The stakes are higher on abortion, where the staleness of the Democrats'
argument is also hurting them. After years of dire warnings by women's
groups, the right to choose is truly on the line this time. With at least
three Supreme Court justices expected to retire in the next four years, Roe
v. Wade could well be reversed if Bush is re-elected (depending, in part,
on the Senate elections). If Roe goes down, more than 30 states are
expected to outlaw abortion.

As for the prospect of a military draft, Bush is correct when he says he
has no plans for conscription; it is unnecessary for Iraq. But he has yet
to explain what he'll do about an Army that is by all accounts
overstretched and putting severe strains on the guard and Reserves. And the
world could change abruptly (by, say, a single assassin's bullet in
Pakistan); a second war of the same size would require a draft.

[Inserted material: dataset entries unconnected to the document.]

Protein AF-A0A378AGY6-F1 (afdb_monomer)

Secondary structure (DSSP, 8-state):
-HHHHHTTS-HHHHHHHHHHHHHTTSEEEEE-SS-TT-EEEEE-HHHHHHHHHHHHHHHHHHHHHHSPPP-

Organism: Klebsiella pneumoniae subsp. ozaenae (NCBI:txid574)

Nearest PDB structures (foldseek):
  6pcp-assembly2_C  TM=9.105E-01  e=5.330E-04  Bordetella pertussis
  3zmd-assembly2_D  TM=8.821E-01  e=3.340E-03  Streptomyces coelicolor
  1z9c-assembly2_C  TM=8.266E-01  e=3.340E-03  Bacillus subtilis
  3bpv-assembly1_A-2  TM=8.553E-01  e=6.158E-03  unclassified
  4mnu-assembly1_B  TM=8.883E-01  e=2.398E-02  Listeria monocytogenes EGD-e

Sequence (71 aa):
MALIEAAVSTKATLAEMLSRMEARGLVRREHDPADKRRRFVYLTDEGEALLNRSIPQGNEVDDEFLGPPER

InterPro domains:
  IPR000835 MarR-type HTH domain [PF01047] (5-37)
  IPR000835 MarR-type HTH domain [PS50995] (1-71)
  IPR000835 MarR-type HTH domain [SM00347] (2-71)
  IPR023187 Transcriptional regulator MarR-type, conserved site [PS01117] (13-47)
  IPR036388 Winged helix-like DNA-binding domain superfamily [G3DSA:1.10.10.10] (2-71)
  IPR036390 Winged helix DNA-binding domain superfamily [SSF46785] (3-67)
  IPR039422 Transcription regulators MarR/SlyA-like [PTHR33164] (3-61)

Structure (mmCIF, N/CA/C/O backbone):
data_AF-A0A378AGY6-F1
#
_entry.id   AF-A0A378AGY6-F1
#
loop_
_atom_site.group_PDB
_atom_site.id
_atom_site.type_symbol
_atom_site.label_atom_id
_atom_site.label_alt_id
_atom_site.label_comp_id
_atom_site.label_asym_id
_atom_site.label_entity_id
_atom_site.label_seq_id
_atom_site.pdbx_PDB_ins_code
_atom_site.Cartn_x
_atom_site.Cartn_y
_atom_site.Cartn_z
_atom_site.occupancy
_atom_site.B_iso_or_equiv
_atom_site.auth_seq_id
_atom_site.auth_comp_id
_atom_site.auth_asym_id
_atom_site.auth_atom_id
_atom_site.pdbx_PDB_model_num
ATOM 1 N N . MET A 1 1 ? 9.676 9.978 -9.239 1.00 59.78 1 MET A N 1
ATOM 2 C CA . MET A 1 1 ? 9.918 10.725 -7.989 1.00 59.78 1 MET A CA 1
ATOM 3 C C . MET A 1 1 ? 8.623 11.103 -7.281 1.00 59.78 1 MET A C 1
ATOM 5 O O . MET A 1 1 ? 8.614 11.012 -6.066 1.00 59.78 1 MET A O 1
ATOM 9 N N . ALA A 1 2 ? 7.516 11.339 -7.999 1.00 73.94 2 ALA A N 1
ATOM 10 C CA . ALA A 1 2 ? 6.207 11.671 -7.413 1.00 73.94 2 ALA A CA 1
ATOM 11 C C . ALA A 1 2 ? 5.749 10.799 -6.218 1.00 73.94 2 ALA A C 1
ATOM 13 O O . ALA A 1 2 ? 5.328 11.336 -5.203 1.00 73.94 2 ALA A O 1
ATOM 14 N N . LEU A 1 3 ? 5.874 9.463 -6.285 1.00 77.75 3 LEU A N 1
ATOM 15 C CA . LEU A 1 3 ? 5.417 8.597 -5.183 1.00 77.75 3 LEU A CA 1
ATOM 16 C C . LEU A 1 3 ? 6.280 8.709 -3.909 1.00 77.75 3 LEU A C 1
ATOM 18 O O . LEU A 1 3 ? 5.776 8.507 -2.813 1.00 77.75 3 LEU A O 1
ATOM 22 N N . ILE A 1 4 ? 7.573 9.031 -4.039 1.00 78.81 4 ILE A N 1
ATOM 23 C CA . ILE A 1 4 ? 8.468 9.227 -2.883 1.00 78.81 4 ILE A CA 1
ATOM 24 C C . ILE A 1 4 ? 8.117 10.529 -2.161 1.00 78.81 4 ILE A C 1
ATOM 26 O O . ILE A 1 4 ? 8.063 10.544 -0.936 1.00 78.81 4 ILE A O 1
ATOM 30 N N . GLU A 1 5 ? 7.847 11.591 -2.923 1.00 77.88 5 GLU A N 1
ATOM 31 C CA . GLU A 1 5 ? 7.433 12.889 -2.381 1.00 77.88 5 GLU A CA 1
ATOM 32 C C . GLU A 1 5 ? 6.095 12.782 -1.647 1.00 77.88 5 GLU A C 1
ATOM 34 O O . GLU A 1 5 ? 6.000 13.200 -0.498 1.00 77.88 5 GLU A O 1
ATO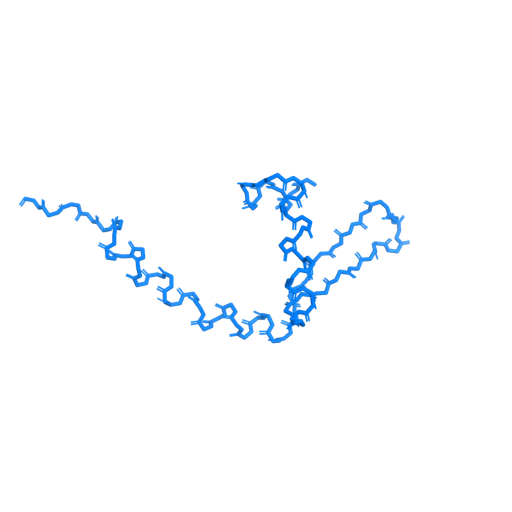M 39 N N . ALA A 1 6 ? 5.096 12.139 -2.260 1.00 78.94 6 ALA A N 1
ATOM 40 C CA . ALA A 1 6 ? 3.787 11.937 -1.639 1.00 78.94 6 ALA A CA 1
ATOM 41 C C . ALA A 1 6 ? 3.851 11.079 -0.364 1.00 78.94 6 ALA A C 1
ATOM 43 O O . ALA A 1 6 ? 3.106 11.319 0.580 1.00 78.94 6 ALA A O 1
ATOM 44 N N . ALA A 1 7 ? 4.743 10.086 -0.321 1.00 80.19 7 ALA A N 1
ATOM 45 C CA . ALA A 1 7 ? 4.890 9.211 0.837 1.00 80.19 7 ALA A CA 1
ATOM 46 C C . ALA A 1 7 ? 5.689 9.838 1.992 1.00 80.19 7 ALA A C 1
ATOM 48 O O . ALA A 1 7 ? 5.787 9.208 3.043 1.00 80.19 7 ALA A O 1
ATOM 49 N N . VAL A 1 8 ? 6.310 11.012 1.787 1.00 83.31 8 VAL A N 1
ATOM 50 C CA . VAL A 1 8 ? 7.172 11.703 2.768 1.00 83.31 8 VAL A CA 1
ATOM 51 C C . VAL A 1 8 ? 8.145 10.720 3.444 1.00 83.31 8 VAL A C 1
ATOM 53 O O . VAL A 1 8 ? 8.298 10.664 4.661 1.00 83.31 8 VAL A O 1
ATOM 56 N N . SER A 1 9 ? 8.771 9.856 2.640 1.00 85.38 9 SER A N 1
ATOM 57 C CA . SER A 1 9 ? 9.588 8.746 3.136 1.00 85.38 9 SER A CA 1
ATOM 58 C C . SER A 1 9 ? 10.825 8.517 2.272 1.00 85.38 9 SER A C 1
ATOM 60 O O . SER A 1 9 ? 10.998 9.116 1.211 1.00 85.38 9 SER A O 1
ATOM 62 N N . THR A 1 10 ? 11.718 7.629 2.713 1.00 87.38 10 THR A N 1
ATOM 63 C CA . THR A 1 10 ? 12.898 7.265 1.923 1.00 87.38 10 THR A CA 1
ATOM 64 C C . THR A 1 10 ? 12.540 6.264 0.828 1.00 87.38 10 THR A C 1
ATOM 66 O O . THR A 1 10 ? 11.593 5.485 0.943 1.00 87.38 10 THR A O 1
ATOM 69 N N . LYS A 1 11 ? 13.359 6.210 -0.229 1.00 85.88 11 LYS A N 1
ATOM 70 C CA . LYS A 1 11 ? 13.206 5.219 -1.304 1.00 85.88 11 LYS A CA 1
ATOM 71 C C . LYS A 1 11 ? 13.217 3.776 -0.782 1.00 85.88 11 LYS A C 1
ATOM 73 O O . LYS A 1 11 ? 12.470 2.951 -1.300 1.00 85.88 11 LYS A O 1
ATOM 78 N N . ALA A 1 12 ? 14.065 3.472 0.203 1.00 88.75 12 ALA A N 1
ATOM 79 C CA . ALA A 1 12 ? 14.177 2.131 0.774 1.00 88.75 12 ALA A CA 1
ATOM 80 C C . ALA A 1 12 ? 12.922 1.767 1.575 1.00 88.75 12 ALA A C 1
ATOM 82 O O . ALA A 1 12 ? 12.313 0.731 1.321 1.00 88.75 12 ALA A O 1
ATOM 83 N N . THR A 1 13 ? 12.481 2.668 2.457 1.00 90.00 13 THR A N 1
ATOM 84 C CA . THR A 1 13 ? 11.266 2.482 3.257 1.00 90.00 13 THR A CA 1
ATOM 85 C C . THR A 1 13 ? 10.036 2.342 2.365 1.00 90.00 13 THR A C 1
ATOM 87 O O .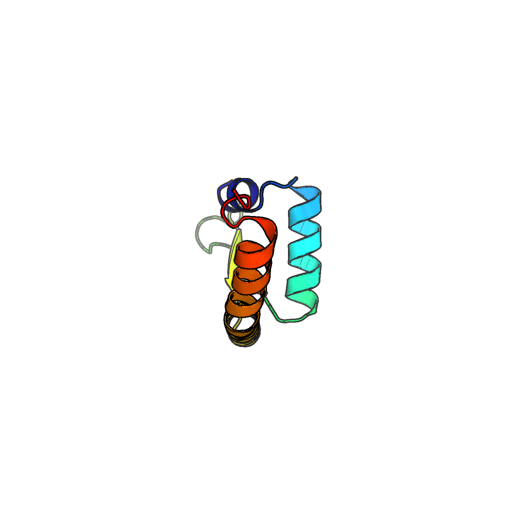 THR A 1 13 ? 9.262 1.405 2.535 1.00 90.00 13 THR A O 1
ATOM 90 N N . LEU A 1 14 ? 9.884 3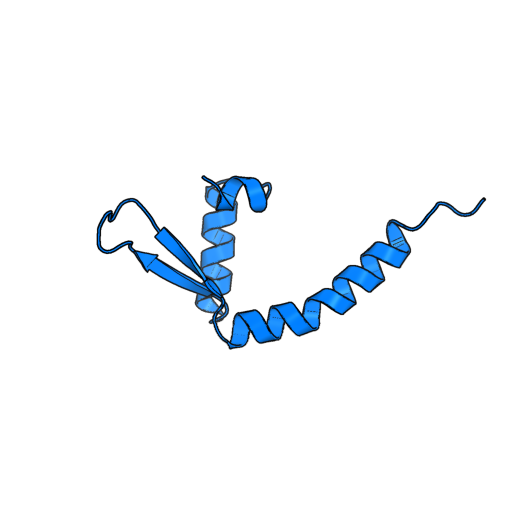.204 1.354 1.00 90.00 14 LEU A N 1
ATOM 91 C CA . LEU A 1 14 ? 8.782 3.104 0.401 1.00 90.00 14 LEU A CA 1
ATOM 92 C C . LEU A 1 14 ? 8.813 1.782 -0.373 1.00 90.00 14 LEU A C 1
ATOM 94 O O . LEU A 1 14 ? 7.776 1.147 -0.541 1.00 90.00 14 LEU A O 1
ATOM 98 N N . ALA A 1 15 ? 9.986 1.346 -0.838 1.00 90.12 15 ALA A N 1
ATOM 99 C CA . ALA A 1 15 ? 10.107 0.080 -1.550 1.00 90.12 15 ALA A CA 1
ATOM 100 C C . ALA A 1 15 ? 9.666 -1.105 -0.680 1.00 90.12 15 ALA A C 1
ATOM 102 O O . ALA A 1 15 ? 8.965 -1.985 -1.179 1.00 90.12 15 ALA A O 1
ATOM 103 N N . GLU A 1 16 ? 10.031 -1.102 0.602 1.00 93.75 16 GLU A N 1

The shorthand that Bush is relying on to win is that he will protect
America and Kerry won't. This may work politically, but it is simply
untrue. Does anyone seriously believe Kerry wouldn't fight Al Qaeda? As for
Homeland Security, Kerry could hardly do worse. Bush sold out to the
chemical industry—so chemical plants are largely unprotected. He failed to
follow through on cargo security—so ports are unsecured. Compare Bush to a
real wartime leader like Franklin D. Roosevelt. When FDR ordered that
50,000 combat aircraft be built in five months, he was told it was
impossible. He made it happen. When Bush, by contrast, was told it would
take five years after 9/11 to consolidate terrorist watch lists and replace
the FBI's primitive computers, he shrugged and sat on his hands. The job
remains undone. Now that's frightening.